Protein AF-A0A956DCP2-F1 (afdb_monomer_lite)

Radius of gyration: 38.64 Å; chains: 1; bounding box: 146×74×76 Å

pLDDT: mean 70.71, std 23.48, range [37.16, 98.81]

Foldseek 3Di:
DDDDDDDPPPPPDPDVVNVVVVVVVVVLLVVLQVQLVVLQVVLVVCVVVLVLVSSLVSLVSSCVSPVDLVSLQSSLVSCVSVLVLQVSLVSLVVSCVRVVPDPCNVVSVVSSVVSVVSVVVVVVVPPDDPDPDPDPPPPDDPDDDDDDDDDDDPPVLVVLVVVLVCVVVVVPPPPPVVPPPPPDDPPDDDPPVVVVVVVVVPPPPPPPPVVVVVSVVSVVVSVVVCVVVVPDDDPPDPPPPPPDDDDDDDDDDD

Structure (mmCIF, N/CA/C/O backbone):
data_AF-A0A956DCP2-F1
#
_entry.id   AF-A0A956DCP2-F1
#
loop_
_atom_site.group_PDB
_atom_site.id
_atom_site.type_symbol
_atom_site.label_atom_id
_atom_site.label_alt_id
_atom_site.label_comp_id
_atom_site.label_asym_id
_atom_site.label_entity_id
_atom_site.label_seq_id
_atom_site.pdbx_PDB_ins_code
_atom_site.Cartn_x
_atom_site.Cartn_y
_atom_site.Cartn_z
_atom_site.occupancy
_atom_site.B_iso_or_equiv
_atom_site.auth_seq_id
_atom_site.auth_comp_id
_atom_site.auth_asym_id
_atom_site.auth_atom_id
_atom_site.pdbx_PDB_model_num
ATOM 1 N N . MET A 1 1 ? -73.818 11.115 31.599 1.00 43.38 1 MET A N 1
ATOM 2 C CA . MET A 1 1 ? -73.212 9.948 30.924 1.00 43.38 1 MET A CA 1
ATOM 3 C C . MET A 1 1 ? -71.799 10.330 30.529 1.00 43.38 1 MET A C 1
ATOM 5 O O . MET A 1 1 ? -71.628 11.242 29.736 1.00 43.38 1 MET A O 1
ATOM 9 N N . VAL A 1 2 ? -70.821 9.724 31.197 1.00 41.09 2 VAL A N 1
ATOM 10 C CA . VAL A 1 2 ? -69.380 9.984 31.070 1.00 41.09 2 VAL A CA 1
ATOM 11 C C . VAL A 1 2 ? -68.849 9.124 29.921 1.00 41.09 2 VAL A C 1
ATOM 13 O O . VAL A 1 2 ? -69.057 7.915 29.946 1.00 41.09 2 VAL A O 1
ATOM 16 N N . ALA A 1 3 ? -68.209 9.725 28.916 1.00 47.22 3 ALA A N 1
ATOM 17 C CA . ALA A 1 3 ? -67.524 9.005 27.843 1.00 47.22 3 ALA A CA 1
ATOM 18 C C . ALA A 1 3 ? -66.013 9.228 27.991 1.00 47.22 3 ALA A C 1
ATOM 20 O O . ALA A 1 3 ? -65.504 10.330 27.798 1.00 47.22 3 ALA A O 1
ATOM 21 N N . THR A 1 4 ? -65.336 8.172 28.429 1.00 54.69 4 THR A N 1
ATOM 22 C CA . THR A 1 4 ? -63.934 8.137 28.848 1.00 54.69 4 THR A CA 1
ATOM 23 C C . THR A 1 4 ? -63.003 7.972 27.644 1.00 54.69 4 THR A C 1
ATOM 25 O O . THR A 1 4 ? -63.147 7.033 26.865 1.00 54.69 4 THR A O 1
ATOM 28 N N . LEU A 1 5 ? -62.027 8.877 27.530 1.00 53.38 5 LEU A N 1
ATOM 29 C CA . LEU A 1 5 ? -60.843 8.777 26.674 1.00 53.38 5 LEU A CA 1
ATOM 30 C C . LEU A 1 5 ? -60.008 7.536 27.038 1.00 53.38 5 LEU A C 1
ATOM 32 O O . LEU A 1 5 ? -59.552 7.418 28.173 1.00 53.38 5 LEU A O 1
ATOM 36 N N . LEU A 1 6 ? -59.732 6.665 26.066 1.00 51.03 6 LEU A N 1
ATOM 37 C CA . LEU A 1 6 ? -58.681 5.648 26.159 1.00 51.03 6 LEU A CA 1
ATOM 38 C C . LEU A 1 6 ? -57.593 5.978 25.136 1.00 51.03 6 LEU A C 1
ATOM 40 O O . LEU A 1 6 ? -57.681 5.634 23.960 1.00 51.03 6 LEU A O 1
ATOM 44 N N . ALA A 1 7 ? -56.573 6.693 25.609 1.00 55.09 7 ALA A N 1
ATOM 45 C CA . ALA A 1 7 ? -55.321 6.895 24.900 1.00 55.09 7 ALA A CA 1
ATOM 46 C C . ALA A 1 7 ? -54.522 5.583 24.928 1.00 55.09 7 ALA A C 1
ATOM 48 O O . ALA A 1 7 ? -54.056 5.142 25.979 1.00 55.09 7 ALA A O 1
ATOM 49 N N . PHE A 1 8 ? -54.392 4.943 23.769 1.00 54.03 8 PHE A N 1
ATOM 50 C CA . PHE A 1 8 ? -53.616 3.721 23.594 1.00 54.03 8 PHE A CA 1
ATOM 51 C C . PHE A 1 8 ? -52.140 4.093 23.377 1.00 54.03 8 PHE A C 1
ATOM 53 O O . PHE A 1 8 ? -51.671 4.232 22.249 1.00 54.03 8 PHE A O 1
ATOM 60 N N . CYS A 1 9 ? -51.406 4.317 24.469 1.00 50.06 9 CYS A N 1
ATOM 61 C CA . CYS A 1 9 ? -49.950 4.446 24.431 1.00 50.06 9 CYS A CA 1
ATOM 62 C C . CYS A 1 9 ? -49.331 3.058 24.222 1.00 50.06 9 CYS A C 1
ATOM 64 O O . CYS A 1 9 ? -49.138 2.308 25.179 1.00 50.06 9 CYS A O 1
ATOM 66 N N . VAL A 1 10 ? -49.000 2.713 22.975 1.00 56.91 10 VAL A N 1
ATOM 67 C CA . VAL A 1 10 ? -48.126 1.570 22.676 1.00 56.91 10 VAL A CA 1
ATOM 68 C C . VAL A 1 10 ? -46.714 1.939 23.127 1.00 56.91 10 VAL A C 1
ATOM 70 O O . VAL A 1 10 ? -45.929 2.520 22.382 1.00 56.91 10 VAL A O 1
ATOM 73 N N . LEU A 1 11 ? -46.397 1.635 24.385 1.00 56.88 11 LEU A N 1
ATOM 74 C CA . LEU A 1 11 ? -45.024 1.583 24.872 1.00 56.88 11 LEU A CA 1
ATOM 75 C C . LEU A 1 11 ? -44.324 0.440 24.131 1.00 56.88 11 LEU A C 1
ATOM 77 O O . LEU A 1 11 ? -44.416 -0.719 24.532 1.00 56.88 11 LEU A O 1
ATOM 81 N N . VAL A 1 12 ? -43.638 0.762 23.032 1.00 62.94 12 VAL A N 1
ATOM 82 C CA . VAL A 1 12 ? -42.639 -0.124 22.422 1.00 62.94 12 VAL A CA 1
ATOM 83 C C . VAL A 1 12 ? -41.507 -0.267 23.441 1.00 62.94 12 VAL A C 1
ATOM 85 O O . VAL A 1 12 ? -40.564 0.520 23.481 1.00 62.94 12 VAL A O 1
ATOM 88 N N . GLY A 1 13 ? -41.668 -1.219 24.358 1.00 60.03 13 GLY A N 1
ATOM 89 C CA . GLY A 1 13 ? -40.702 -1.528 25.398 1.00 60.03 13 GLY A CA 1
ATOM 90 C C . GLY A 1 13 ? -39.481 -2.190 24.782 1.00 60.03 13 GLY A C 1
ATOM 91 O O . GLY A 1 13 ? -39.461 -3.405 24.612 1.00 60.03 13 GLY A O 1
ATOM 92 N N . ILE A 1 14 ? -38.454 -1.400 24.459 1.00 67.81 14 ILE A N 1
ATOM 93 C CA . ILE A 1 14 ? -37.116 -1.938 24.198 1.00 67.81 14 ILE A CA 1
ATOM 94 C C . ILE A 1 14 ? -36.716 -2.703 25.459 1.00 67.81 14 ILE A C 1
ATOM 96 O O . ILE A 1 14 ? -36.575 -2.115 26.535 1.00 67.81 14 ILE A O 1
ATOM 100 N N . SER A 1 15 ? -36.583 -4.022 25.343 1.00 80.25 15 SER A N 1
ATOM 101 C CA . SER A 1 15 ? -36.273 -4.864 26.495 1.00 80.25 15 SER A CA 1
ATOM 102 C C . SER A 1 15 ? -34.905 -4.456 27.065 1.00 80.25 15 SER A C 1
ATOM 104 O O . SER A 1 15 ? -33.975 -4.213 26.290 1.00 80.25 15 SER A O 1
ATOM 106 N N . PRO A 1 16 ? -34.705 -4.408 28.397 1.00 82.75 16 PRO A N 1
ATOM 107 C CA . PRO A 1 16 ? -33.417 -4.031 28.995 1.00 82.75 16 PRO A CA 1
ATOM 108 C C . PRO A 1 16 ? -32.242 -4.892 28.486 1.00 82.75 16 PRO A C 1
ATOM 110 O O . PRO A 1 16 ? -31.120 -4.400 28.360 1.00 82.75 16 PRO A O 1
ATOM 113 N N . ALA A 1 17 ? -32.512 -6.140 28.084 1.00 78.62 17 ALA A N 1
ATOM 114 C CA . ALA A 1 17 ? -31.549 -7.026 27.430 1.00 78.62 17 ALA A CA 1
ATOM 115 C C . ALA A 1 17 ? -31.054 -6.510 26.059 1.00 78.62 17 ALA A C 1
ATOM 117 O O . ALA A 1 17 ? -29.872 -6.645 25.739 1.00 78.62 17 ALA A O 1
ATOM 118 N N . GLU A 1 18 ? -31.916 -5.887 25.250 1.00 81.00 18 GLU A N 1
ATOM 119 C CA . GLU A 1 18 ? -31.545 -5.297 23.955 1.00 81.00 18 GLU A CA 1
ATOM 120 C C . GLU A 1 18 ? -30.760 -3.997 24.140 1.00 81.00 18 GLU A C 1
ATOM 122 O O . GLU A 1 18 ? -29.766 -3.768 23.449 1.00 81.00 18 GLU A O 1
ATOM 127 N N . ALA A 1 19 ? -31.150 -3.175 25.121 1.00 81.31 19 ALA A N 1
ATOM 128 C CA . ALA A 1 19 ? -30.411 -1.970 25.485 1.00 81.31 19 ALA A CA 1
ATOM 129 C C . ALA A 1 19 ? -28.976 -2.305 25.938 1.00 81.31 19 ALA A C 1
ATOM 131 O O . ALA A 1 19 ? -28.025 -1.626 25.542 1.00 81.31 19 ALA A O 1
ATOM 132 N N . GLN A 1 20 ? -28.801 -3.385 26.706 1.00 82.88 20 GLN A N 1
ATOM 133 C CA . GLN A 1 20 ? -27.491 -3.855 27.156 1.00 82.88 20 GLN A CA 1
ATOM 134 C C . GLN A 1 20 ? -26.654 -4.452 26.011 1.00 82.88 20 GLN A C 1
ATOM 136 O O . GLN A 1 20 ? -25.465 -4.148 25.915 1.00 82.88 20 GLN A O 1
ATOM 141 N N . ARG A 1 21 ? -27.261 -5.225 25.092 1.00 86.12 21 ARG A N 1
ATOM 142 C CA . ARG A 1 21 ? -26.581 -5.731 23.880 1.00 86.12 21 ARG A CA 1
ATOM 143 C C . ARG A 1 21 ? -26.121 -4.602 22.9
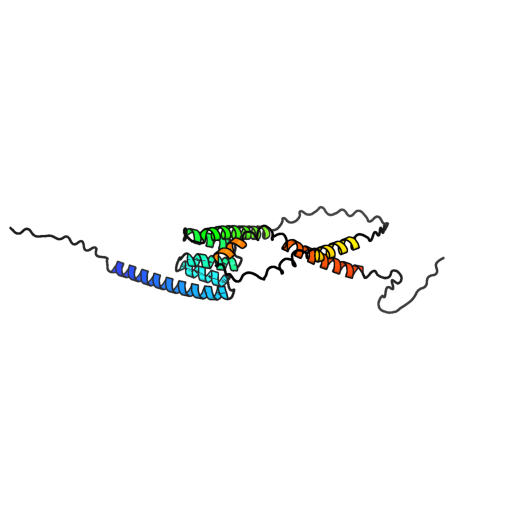58 1.00 86.12 21 ARG A C 1
ATOM 145 O O . ARG A 1 21 ? -24.970 -4.615 22.538 1.00 86.12 21 ARG A O 1
ATOM 152 N N . ARG A 1 22 ? -26.970 -3.598 22.695 1.00 88.25 22 ARG A N 1
ATOM 153 C CA . ARG A 1 22 ? -26.609 -2.425 21.875 1.00 88.25 22 ARG A CA 1
ATOM 154 C C . ARG A 1 22 ? -25.495 -1.595 22.509 1.00 88.25 22 ARG A C 1
ATOM 156 O O . ARG A 1 22 ? -24.597 -1.154 21.802 1.00 88.25 22 ARG A O 1
ATOM 163 N N . ARG A 1 23 ? -25.528 -1.388 23.833 1.00 89.56 23 ARG A N 1
ATOM 164 C CA . ARG A 1 23 ? -24.431 -0.715 24.552 1.00 89.56 23 ARG A CA 1
ATOM 165 C C . ARG A 1 23 ? -23.127 -1.496 24.429 1.00 89.56 23 ARG A C 1
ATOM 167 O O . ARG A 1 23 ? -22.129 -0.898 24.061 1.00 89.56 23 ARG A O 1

+ + + + +

**Your goal**
Using the entries above, return exactly the lines from the line with "ATOM 92 N N" to the line with "ATOM 132 N N", counting both of those lines.

**Output below**
ATOM 92 N N . ILE A 1 14 ? -38.454 -1.400 24.459 1.00 67.81 14 ILE A N 1
ATOM 93 C CA . ILE A 1 14 ? -37.116 -1.938 24.198 1.00 67.81 14 ILE A CA 1
ATOM 94 C C . ILE A 1 14 ? -36.716 -2.703 25.459 1.00 67.81 14 ILE A C 1
ATOM 96 O O . ILE A 1 14 ? -36.575 -2.115 26.535 1.00 67.81 14 ILE A O 1
ATOM 100 N N . SER A 1 15 ? -36.583 -4.022 25.343 1.00 80.25 15 SER A N 1
ATOM 101 C CA . SER A 1 15 ? -36.273 -4.864 26.495 1.00 80.25 15 SER A CA 1
ATOM 102 C C . SER A 1 15 ? -34.905 -4.456 27.065 1.00 80.25 15 SER A C 1
ATOM 104 O O . SER A 1 15 ? -33.975 -4.213 26.290 1.00 80.25 15 SER A O 1
ATOM 106 N N . PRO A 1 16 ? -34.705 -4.408 28.397 1.00 82.75 16 PRO A N 1
ATOM 107 C CA . PRO A 1 16 ? -33.417 -4.031 28.995 1.00 82.75 16 PRO A CA 1
ATOM 108 C C . PRO A 1 16 ? -32.242 -4.892 28.486 1.00 82.75 16 PRO A C 1
ATOM 110 O O . PRO A 1 16 ? -31.120 -4.400 28.360 1.00 82.75 16 PRO A O 1
ATOM 113 N N . ALA A 1 17 ? -32.512 -6.140 28.084 1.00 78.62 17 ALA A N 1
ATOM 114 C CA . ALA A 1 17 ? -31.549 -7.026 27.430 1.00 78.62 17 ALA A CA 1
ATOM 115 C C . ALA A 1 17 ? -31.054 -6.510 26.059 1.00 78.62 17 ALA A C 1
ATOM 117 O O . ALA A 1 17 ? -29.872 -6.645 25.739 1.00 78.62 17 ALA A O 1
ATOM 118 N N . GLU A 1 18 ? -31.916 -5.887 25.250 1.00 81.00 18 GLU A N 1
ATOM 119 C CA . GLU A 1 18 ? -31.545 -5.297 23.955 1.00 81.00 18 GLU A CA 1
ATOM 120 C C . GLU A 1 18 ? -30.760 -3.997 24.140 1.00 81.00 18 GLU A C 1
ATOM 122 O O . GLU A 1 18 ? -29.766 -3.768 23.449 1.00 81.00 18 GLU A O 1
ATOM 127 N N . ALA A 1 19 ? -31.150 -3.175 25.121 1.00 81.31 19 ALA A N 1
ATOM 128 C CA . ALA A 1 19 ? -30.411 -1.970 25.485 1.00 81.31 19 ALA A CA 1
ATOM 129 C C . ALA A 1 19 ? -28.976 -2.305 25.938 1.00 81.31 19 ALA A C 1
ATOM 131 O O . ALA A 1 19 ? -28.025 -1.626 25.542 1.00 81.31 19 ALA A O 1
ATOM 132 N N . GLN A 1 20 ? -28.801 -3.385 26.706 1.00 82.88 20 GLN A N 1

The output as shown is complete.